Updated: 8/16/15; 18:54:47


pedantic nuthatch
Life in a Northern Virginia suburb of Washington, D.C. B.M.A.T.C., and Etruscan typewriter erasers. Blogged by David Gorsline.

Sunday, 24 July 2005

Verlyn Klinkenborg calls foul on the increasingly popular practice of pro-industry trade associations forming under the name of "consumer freedom." In this particular instance, it's the Center for Consumer Freedom (annoying video clip on the site's front page), which has taken aim at the (often equally annoying) People for the Ethical Treatment of Animals. Kilinkenborg writes:

When you hear someone howling about freedom, it is worth asking whose freedom he means.

Protecting "the full range of choices that American consumers currently enjoy" can only be the mission of someone who believes that those choices come without cost and that the only ethic that matters is the bottom line.

posted: 5:04:11 PM  

The Clean House, by Sarah Ruhl, directed by Rebecca Bayla Taichman, Woolly Mammoth Theatre Company, Washington

The delightful Guenia Lemos (as Matilde) tells a dirty joke in Portuguese to open Ruhl's superheated comedy of passion and death. Though hardly any of us in the audience speak the tongue of Matilde's native Brazil, the joke is still hysterical.

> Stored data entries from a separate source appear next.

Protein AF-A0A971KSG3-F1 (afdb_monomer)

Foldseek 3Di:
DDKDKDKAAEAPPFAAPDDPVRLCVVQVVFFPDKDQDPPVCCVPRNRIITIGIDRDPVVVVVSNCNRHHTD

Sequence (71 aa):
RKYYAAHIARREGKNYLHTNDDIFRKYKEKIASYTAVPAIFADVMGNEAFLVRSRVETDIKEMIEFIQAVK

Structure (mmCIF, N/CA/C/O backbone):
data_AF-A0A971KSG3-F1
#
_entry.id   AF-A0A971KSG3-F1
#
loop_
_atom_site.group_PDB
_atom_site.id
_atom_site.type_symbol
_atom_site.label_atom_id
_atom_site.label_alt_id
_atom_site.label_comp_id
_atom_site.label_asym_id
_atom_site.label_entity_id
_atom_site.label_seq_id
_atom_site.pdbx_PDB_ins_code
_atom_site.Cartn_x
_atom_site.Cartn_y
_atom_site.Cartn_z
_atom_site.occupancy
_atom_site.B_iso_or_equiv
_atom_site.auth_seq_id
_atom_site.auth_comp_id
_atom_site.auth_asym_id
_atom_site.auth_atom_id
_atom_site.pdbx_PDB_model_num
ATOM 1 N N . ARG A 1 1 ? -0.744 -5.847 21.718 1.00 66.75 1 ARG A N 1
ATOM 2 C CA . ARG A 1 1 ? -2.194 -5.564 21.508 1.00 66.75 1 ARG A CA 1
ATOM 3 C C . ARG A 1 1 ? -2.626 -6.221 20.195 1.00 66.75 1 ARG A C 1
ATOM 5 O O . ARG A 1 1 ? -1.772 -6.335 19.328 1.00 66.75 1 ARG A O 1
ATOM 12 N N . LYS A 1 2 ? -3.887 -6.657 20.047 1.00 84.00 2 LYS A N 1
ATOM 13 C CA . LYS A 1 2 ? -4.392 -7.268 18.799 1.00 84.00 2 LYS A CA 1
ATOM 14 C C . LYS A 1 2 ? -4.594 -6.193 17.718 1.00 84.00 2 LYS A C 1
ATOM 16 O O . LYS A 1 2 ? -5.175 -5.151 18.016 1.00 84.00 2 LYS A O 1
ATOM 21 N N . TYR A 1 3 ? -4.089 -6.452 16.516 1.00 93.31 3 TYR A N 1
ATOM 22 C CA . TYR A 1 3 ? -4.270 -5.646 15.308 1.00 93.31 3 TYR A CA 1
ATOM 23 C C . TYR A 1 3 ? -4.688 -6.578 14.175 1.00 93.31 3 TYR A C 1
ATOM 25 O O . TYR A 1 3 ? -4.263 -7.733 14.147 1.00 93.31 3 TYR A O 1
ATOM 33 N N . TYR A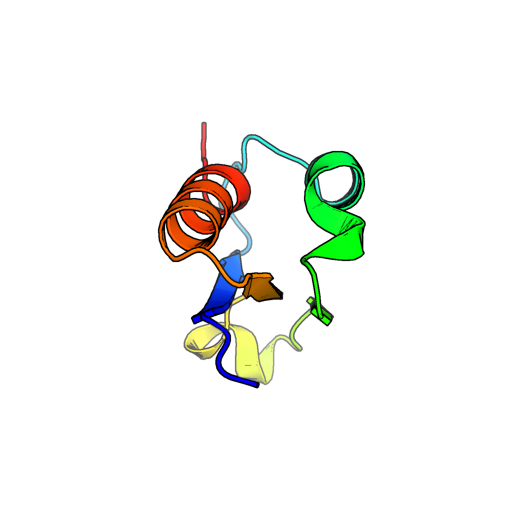 1 4 ? -5.468 -6.055 13.242 1.00 96.56 4 TYR A N 1
ATOM 34 C CA . TYR A 1 4 ? -5.614 -6.636 11.919 1.00 96.56 4 TYR A CA 1
ATOM 35 C C . TYR A 1 4 ? -4.476 -6.113 11.051 1.00 96.56 4 TYR A C 1
ATOM 37 O O . TYR A 1 4 ? -4.120 -4.934 11.139 1.00 96.56 4 TYR A O 1
ATOM 45 N N . ALA A 1 5 ? -3.891 -6.988 10.245 1.00 96.19 5 ALA A N 1
ATOM 46 C CA . ALA A 1 5 ? -2.819 -6.643 9.330 1.00 96.19 5 ALA A CA 1
ATOM 47 C C . ALA A 1 5 ? -3.079 -7.285 7.972 1.00 96.19 5 ALA A C 1
ATOM 49 O O . ALA A 1 5 ? -3.672 -8.361 7.899 1.00 96.19 5 ALA A O 1
ATOM 50 N N . ALA A 1 6 ? -2.624 -6.623 6.915 1.00 97.25 6 ALA A N 1
ATOM 51 C CA . ALA A 1 6 ? -2.697 -7.156 5.567 1.00 97.25 6 ALA A CA 1
ATOM 52 C C . ALA A 1 6 ? -1.421 -6.843 4.796 1.00 97.25 6 ALA A C 1
ATOM 54 O O . ALA A 1 6 ? -0.817 -5.780 4.956 1.00 97.25 6 ALA A O 1
ATOM 55 N N . HIS A 1 7 ? -1.053 -7.792 3.943 1.00 97.25 7 HIS A N 1
ATOM 56 C CA . HIS A 1 7 ? -0.090 -7.599 2.877 1.00 97.25 7 HIS A CA 1
ATOM 57 C C . HIS A 1 7 ? -0.858 -7.262 1.602 1.00 97.25 7 HIS A C 1
ATOM 59 O O . HIS A 1 7 ? -1.580 -8.106 1.069 1.00 97.25 7 HIS A O 1
ATOM 65 N N . ILE A 1 8 ? -0.710 -6.030 1.125 1.00 97.75 8 ILE A N 1
ATOM 66 C CA . ILE A 1 8 ? -1.414 -5.538 -0.054 1.00 97.75 8 ILE A CA 1
ATOM 67 C C . ILE A 1 8 ?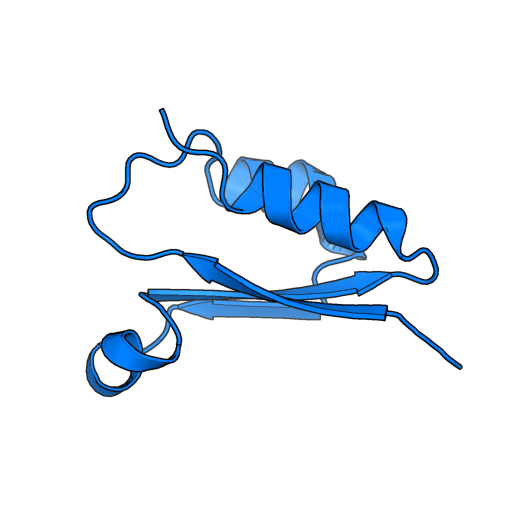 -0.391 -5.347 -1.162 1.00 97.75 8 ILE A C 1
ATOM 69 O O . ILE A 1 8 ? 0.453 -4.455 -1.099 1.00 97.75 8 ILE A O 1
ATOM 73 N N . ALA A 1 9 ? -0.462 -6.221 -2.160 1.00 97.06 9 ALA A N 1
ATOM 74 C CA . ALA A 1 9 ? 0.454 -6.223 -3.287 1.00 97.06 9 ALA A CA 1
ATOM 75 C C . ALA A 1 9 ? -0.115 -5.448 -4.479 1.00 97.06 9 ALA A C 1
ATOM 77 O O . ALA A 1 9 ? -1.315 -5.541 -4.775 1.00 97.06 9 ALA A O 1
ATOM 78 N N . ARG A 1 10 ? 0.769 -4.770 -5.210 1.00 96.94 10 ARG A N 1
ATOM 79 C CA . ARG A 1 10 ? 0.534 -4.264 -6.562 1.00 96.94 10 ARG A CA 1
ATOM 80 C C . ARG A 1 10 ? 1.452 -4.958 -7.562 1.00 96.94 10 ARG A C 1
ATOM 82 O O . ARG A 1 10 ? 2.529 -5.425 -7.205 1.00 96.94 10 ARG A O 1
ATOM 89 N N . ARG A 1 11 ? 1.002 -5.061 -8.811 1.00 95.56 11 ARG A N 1
ATOM 90 C CA . ARG A 1 11 ? 1.741 -5.663 -9.924 1.00 95.56 11 ARG A CA 1
ATOM 91 C C . ARG A 1 11 ? 1.942 -4.642 -11.029 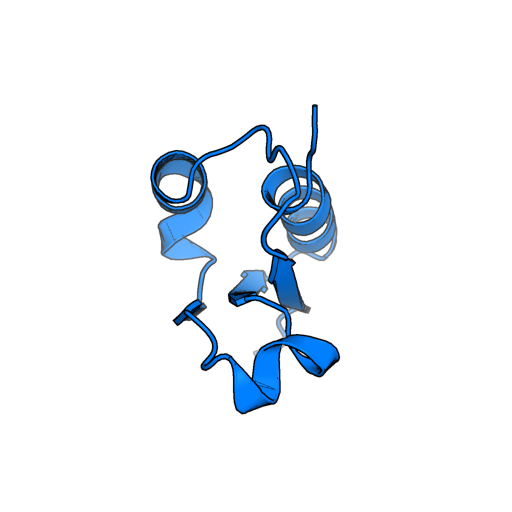1.00 95.56 11 ARG A C 1
ATOM 93 O O . ARG A 1 11 ? 1.020 -3.895 -11.351 1.00 95.56 11 ARG A O 1
ATOM 100 N N . GLU A 1 12 ? 3.120 -4.654 -11.629 1.00 92.88 12 GLU A N 1
ATOM 101 C CA . GLU A 1 12 ? 3.391 -3.872 -12.832 1.00 92.88 12 GLU A CA 1
ATOM 102 C C . GLU A 1 12 ? 2.435 -4.266 -13.969 1.00 92.88 12 GLU A C 1
ATOM 104 O O . GLU A 1 12 ? 1.899 -5.375 -14.012 1.00 92.88 12 GLU A O 1
ATOM 109 N N . GLY A 1 13 ? 2.169 -3.321 -14.873 1.00 89.38 13 GLY A N 1
ATOM 110 C CA . GLY A 1 13 ? 1.239 -3.509 -15.992 1.00 89.38 13 GLY A CA 1
ATOM 111 C C . GLY A 1 13 ? -0.243 -3.312 -15.650 1.00 89.38 13 GLY A C 1
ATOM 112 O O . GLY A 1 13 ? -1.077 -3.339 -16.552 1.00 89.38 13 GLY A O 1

Matilde is house cleaner to Lane; Lane and her husband, both doctors, live in "a metaphysical Connecticut" in a house of supernal whiteness.

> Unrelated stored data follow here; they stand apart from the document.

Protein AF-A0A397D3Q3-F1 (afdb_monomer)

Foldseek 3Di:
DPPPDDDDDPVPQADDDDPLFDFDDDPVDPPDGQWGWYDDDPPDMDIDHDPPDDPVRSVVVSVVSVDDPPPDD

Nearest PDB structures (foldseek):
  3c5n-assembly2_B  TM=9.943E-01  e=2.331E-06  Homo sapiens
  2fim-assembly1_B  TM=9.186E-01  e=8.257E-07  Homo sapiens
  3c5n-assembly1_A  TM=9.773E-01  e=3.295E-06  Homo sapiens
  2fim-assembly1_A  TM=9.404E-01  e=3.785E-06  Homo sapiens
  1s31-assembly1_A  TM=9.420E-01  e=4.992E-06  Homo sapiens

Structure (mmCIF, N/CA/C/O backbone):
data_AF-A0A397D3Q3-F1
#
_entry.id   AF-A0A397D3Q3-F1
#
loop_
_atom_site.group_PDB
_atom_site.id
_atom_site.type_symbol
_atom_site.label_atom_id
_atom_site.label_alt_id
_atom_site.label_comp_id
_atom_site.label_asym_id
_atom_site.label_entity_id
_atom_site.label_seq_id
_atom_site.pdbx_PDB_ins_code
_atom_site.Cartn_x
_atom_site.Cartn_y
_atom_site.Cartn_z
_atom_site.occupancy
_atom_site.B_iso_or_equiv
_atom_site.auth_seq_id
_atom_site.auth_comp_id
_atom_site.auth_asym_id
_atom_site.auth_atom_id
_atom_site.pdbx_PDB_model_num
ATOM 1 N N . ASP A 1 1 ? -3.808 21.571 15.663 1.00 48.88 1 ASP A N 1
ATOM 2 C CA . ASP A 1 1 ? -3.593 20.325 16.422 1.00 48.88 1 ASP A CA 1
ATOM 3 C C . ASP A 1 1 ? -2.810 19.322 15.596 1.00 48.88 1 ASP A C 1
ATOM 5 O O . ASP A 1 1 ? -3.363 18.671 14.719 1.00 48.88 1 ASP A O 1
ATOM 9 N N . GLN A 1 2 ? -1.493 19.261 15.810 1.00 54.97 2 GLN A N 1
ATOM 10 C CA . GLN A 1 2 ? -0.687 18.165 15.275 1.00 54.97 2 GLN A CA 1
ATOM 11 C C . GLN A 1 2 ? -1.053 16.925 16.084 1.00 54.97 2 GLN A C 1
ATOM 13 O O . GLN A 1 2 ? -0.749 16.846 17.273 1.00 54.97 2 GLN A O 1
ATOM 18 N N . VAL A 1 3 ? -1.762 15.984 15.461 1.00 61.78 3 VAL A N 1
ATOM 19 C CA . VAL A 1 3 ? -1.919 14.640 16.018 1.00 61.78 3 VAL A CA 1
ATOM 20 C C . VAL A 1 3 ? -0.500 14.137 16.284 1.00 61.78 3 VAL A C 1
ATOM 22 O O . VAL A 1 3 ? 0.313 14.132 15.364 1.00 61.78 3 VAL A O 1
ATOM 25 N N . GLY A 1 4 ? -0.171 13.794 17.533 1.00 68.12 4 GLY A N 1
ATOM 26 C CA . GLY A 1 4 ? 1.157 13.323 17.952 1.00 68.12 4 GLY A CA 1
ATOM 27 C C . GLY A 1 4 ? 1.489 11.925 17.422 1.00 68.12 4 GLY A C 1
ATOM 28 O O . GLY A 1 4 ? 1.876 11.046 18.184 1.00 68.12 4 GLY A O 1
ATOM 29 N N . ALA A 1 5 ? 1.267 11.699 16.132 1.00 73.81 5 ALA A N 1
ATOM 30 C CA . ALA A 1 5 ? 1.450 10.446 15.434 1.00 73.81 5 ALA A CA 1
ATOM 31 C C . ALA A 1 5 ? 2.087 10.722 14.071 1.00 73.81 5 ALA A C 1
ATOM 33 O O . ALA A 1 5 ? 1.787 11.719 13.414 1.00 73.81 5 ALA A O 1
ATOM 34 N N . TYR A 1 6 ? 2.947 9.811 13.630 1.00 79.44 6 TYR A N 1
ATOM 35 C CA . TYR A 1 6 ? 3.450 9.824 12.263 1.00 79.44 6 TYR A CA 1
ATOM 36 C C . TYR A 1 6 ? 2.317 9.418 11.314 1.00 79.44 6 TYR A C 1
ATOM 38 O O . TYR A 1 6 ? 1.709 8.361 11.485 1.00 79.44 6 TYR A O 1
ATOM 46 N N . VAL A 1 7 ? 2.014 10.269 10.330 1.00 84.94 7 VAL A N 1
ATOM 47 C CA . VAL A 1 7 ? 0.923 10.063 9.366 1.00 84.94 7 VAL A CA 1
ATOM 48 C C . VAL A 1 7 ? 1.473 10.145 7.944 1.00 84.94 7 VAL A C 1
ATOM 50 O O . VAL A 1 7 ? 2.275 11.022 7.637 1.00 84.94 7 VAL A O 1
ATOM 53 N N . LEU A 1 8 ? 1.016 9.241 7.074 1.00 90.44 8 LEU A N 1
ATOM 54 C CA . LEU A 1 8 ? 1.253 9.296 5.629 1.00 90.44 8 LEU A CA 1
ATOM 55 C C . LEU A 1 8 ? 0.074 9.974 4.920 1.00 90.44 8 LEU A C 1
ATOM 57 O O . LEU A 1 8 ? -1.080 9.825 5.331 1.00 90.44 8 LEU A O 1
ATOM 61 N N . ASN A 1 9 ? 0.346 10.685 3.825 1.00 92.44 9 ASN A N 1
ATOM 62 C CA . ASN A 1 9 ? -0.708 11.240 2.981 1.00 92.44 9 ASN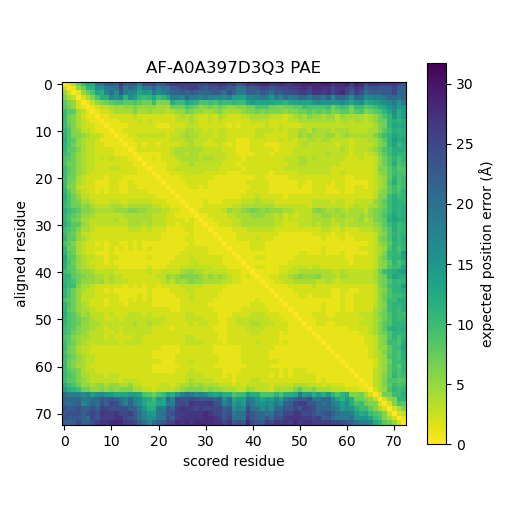 A CA 1
ATOM 63 C C . ASN A 1 9 ? -1.227 10.177 1.999 1.00 92.44 9 ASN A C 1
ATOM 65 O O . ASN A 1 9 ? -0.579 9.867 1.001 1.00 92.44 9 ASN A O 1
ATOM 69 N N . PHE A 1 10 ? -2.432 9.670 2.257 1.00 94.88 10 PHE A N 1
ATOM 70 C CA . PHE A 1 10 ? -3.112 8.693 1.402 1.00 94.88 10 PHE A CA 1
ATOM 71 C C . PHE A 1 10 ? -4.060 9.321 0.367 1.00 94.88 10 PHE A C 1
ATOM 73 O O . PHE A 1 10 ? -4.843 8.606 -0.260 1.00 94.88 10 PHE A O 1
ATOM 80 N N . ASN A 1 11 ? -4.049 10.649 0.203 1.00 93.31 11 ASN A N 1
ATOM 81 C CA . ASN A 1 11 ? -4.898 11.385 -0.744 1.00 93.31 11 ASN A CA 1
ATOM 82 C C . ASN A 1 11 ? -6.395 11.031 -0.621 1.00 93.31 11 ASN A C 1
ATOM 84 O O . ASN A 1 11 ? -7.092 10.838 -1.615 1.00 93.31 11 ASN A O 1
ATOM 88 N N . GLY A 1 12 ? -6.879 10.862 0.614 1.00 93.75 12 GLY A N 1
ATOM 89 C CA . GLY A 1 12 ? -8.271 10.501 0.910 1.00 93.75 12 GLY A CA 1
ATOM 90 C C . GLY A 1 12 ? -8.651 9.042 0.630 1.00 93.75 12 GLY A C 1
ATOM 91 O O . GLY A 1 12 ? -9.780 8.651 0.911 1.00 93.75 12 GLY A O 1
ATOM 92 N N . ARG A 1 13 ? -7.731 8.211 0.121 1.00 95.81 13 ARG A N 1
ATOM 93 C CA . ARG A 1 13 ? -7.989 6.787 -0.153 1.00 95.81 13 ARG A CA 1
ATOM 94 C C . ARG A 1 13 ? -8.085 5.950 1.119 1.00 95.81 13 ARG A C 1
ATOM 96 O O . ARG A 1 13 ? -8.799 4.958 1.127 1.00 95.81 13 ARG A O 1
ATOM 103 N N . VAL A 1 14 ? -7.386 6.349 2.179 1.00 95.56 14 VAL A N 1
ATOM 104 C CA . VAL A 1 14 ? -7.409 5.689 3.491 1.00 95.56 14 VAL A CA 1
ATOM 105 C C . VAL A 1 14 ? -8.065 6.629 4.489 1.00 95.56 14 VAL A C 1
ATOM 107 O O . VAL A 1 14 ?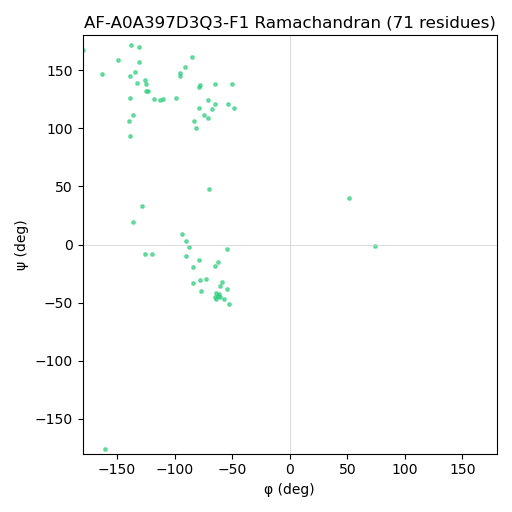 -7.631 7.769 4.645 1.00 95.56 14 VAL A O 1
ATOM 110 N N . THR A 1 15 ? -9.118 6.154 5.150 1.00 94.38 15 THR A N 1
ATOM 111 C CA . THR A 1 15 ? -9.989 6.985 6.000 1.00 94.38 15 THR A CA 1
ATOM 112 C C . THR A 1 15 ? -10.020 6.531 7.456 1.00 94.38 15 THR A C 1
ATOM 114 O O . THR A 1 15 ? -10.5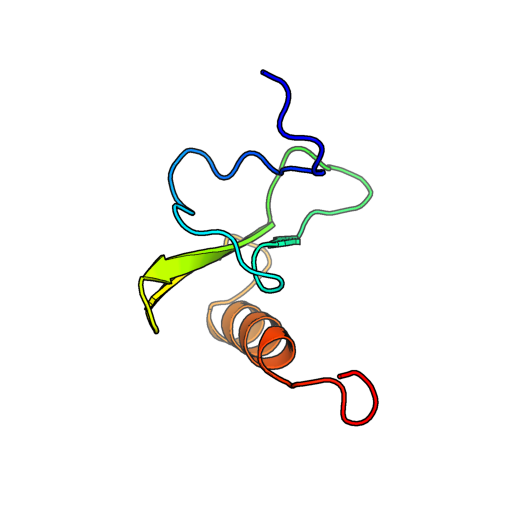58 7.238 8.304 1.00 94.38 15 THR A O 1
ATOM 117 N N . MET A 1 16 ? -9.428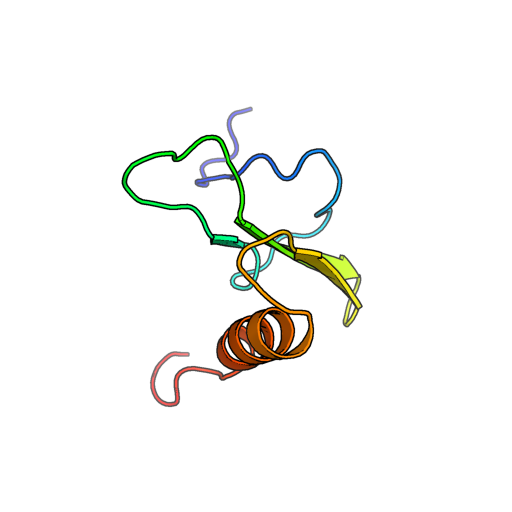 5.376 7.775 1.00 93.69 16 MET A N 1
ATOM 118 C CA . MET A 1 16 ? -9.363 4.845 9.135 1.00 93.69 16 MET A CA 1
ATOM 119 C C . MET A 1 16 ? -7.927 4.537 9.551 1.00 93.69 16 MET A C 1
ATOM 121 O O . MET A 1 16 ? -7.145 3.996 8.770 1.00 93.69 16 MET A O 1
ATOM 125 N N . ALA A 1 17 ? -7.594 4.811 10.814 1.00 90.81 17 ALA A N 1
ATOM 126 C CA . ALA A 1 17 ? -6.312 4.422 11.391 1.00 90.81 17 ALA A CA 1
ATOM 127 C C . ALA A 1 17 ? -6.176 2.889 11.471 1.00 90.81 17 ALA A C 1
ATOM 129 O O . ALA A 1 17 ? -7.113 2.171 11.837 1.00 90.81 17 ALA A O 1
ATOM 130 N N . SER A 1 18 ? -4.994 2.383 11.125 1.00 91.06 18 SER A N 1
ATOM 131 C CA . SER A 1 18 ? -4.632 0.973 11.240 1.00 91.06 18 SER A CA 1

In Taichman's production of this fantasy, scenes separated in space and time leak into one another; people of one character's imagination are visible to a second; and a joke can be so powerful that it can bring both life and death. The perfect joke really will bring tears to your eyes.

Set designer Narelle Sissons has created a clever sight gag, a broom closet that looks like the cleaning products aisle at Costco. Naomi Jacobson as Lane is visibly vibrating in her vexation that Matilde is so depressed that she can't perform her duties. And Sarah Marshall delivers one of her most modulated performances as Lane's sister Virginia, a hyperarticulated, syncopated reading of a suburban housewife addicted to housekeeping. Virginia says in her opening monologue, "People who give up the privilege of cleaning their own houses—they're insane people."